[PROBLEM TO WORK ON]
When you have gone through the entries below, state how many lines include the word "Plasmid" and write nothing else.

════

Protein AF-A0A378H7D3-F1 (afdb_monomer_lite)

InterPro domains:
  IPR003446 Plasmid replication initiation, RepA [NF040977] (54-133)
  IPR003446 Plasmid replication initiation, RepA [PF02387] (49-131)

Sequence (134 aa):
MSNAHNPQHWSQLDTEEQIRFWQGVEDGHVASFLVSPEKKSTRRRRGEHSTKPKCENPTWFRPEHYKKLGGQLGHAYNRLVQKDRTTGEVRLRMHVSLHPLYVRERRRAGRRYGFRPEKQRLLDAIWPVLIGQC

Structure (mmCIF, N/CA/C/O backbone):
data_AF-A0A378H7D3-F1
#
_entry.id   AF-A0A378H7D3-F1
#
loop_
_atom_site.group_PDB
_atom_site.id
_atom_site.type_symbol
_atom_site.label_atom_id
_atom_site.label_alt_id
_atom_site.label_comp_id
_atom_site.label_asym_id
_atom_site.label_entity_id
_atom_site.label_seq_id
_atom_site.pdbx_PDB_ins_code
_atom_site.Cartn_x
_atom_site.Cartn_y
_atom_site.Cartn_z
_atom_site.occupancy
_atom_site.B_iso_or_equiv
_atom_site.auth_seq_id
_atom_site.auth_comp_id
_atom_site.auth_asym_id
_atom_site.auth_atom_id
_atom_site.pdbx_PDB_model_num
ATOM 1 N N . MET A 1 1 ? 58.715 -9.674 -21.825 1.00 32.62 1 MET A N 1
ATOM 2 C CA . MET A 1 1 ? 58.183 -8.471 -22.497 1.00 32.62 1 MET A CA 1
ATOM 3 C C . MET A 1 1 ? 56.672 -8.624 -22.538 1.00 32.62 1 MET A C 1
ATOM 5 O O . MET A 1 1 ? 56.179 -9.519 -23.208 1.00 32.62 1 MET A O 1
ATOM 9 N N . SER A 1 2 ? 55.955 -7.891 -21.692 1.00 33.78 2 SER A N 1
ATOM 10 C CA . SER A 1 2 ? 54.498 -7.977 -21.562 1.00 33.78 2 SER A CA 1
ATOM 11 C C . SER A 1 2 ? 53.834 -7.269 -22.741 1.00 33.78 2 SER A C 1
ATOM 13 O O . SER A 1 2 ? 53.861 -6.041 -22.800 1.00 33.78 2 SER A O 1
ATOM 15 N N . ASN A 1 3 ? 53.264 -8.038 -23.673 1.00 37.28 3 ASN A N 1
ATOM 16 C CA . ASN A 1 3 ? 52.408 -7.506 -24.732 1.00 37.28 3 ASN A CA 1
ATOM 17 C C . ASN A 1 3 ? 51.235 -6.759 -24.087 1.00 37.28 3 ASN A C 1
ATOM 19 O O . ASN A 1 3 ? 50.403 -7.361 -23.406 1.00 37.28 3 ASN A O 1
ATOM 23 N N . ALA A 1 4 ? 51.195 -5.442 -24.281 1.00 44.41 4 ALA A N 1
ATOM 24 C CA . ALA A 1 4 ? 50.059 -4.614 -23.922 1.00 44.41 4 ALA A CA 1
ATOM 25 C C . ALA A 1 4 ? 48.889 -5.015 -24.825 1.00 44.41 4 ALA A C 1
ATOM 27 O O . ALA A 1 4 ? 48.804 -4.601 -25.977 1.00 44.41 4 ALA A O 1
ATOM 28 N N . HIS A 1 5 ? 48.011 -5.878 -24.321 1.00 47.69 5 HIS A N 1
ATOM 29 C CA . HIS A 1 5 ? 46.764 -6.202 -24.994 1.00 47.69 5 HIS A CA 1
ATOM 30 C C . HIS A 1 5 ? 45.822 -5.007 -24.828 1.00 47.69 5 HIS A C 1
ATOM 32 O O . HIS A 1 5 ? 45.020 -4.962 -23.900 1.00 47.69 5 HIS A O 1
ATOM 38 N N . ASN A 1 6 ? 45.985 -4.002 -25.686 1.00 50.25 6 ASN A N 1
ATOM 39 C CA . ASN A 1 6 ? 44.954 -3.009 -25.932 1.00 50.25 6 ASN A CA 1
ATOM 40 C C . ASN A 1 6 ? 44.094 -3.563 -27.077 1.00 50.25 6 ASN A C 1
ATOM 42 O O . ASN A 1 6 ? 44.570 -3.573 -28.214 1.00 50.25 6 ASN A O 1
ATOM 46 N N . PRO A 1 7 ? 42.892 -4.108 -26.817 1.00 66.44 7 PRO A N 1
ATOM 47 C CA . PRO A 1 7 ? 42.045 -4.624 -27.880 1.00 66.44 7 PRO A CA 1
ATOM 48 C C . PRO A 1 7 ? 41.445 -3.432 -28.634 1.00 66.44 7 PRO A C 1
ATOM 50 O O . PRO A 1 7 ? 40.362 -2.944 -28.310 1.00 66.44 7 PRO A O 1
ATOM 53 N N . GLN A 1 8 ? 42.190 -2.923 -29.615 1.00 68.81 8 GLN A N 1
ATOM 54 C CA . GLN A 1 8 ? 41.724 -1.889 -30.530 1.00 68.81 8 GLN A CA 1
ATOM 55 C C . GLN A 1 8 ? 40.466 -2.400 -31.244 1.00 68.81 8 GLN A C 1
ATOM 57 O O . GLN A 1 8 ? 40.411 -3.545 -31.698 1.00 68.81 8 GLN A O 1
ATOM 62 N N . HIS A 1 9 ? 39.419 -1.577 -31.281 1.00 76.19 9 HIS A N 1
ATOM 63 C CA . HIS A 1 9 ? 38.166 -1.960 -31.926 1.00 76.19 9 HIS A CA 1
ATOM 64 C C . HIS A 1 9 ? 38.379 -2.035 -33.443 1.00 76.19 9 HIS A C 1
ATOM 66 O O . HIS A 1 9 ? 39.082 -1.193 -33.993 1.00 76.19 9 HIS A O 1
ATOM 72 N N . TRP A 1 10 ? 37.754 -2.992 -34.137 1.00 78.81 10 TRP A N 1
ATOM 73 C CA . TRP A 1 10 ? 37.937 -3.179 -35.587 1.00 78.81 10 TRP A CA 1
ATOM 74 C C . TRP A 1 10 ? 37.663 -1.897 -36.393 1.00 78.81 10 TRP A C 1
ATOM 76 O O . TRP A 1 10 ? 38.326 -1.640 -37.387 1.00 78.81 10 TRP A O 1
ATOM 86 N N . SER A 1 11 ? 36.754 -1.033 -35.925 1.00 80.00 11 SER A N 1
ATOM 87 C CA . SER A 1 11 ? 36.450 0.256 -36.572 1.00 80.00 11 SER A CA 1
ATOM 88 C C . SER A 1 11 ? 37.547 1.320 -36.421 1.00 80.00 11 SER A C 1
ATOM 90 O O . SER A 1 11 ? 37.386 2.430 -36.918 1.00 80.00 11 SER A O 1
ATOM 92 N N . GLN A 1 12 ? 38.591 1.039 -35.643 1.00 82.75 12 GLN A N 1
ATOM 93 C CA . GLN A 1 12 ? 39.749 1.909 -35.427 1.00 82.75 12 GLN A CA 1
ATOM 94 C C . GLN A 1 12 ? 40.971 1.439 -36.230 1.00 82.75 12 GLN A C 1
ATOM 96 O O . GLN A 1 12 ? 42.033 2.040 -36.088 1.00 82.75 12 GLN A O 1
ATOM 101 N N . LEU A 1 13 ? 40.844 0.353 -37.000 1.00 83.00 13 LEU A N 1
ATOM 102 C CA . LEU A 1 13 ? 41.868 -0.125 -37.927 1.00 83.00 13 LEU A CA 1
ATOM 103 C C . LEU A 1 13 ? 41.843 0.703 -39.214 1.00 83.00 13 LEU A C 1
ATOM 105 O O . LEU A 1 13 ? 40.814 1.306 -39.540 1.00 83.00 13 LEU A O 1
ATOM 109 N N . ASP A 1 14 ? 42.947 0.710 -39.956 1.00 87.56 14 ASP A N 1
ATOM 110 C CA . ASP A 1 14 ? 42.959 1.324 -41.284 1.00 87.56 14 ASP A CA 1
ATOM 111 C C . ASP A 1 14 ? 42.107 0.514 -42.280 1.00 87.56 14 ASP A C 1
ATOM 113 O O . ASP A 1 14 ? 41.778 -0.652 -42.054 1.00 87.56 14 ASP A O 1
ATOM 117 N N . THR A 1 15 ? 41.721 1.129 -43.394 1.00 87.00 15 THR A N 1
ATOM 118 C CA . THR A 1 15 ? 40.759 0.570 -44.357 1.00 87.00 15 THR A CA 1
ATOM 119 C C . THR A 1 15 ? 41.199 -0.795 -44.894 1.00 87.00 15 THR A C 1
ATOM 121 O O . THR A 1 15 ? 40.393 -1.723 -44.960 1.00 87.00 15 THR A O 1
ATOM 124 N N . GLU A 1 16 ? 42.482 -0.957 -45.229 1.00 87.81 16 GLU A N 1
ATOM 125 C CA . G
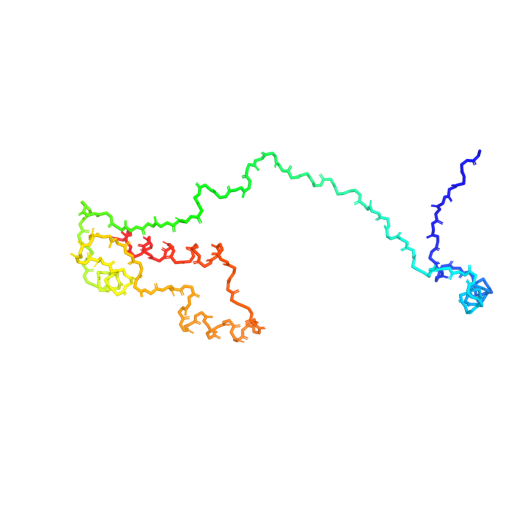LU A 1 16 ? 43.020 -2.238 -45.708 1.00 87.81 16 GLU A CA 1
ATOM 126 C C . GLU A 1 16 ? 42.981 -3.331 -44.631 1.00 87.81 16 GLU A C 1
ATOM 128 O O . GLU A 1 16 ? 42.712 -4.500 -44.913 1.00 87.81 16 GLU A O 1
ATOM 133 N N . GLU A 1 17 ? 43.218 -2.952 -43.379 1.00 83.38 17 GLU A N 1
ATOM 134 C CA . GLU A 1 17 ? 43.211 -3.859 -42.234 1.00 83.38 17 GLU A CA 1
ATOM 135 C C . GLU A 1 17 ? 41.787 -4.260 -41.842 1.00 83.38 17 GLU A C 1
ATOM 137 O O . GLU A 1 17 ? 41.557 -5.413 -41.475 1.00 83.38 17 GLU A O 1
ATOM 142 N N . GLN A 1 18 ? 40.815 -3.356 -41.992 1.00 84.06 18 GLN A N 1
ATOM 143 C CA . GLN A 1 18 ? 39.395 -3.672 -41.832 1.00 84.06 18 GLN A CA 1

════

[REPLY]
2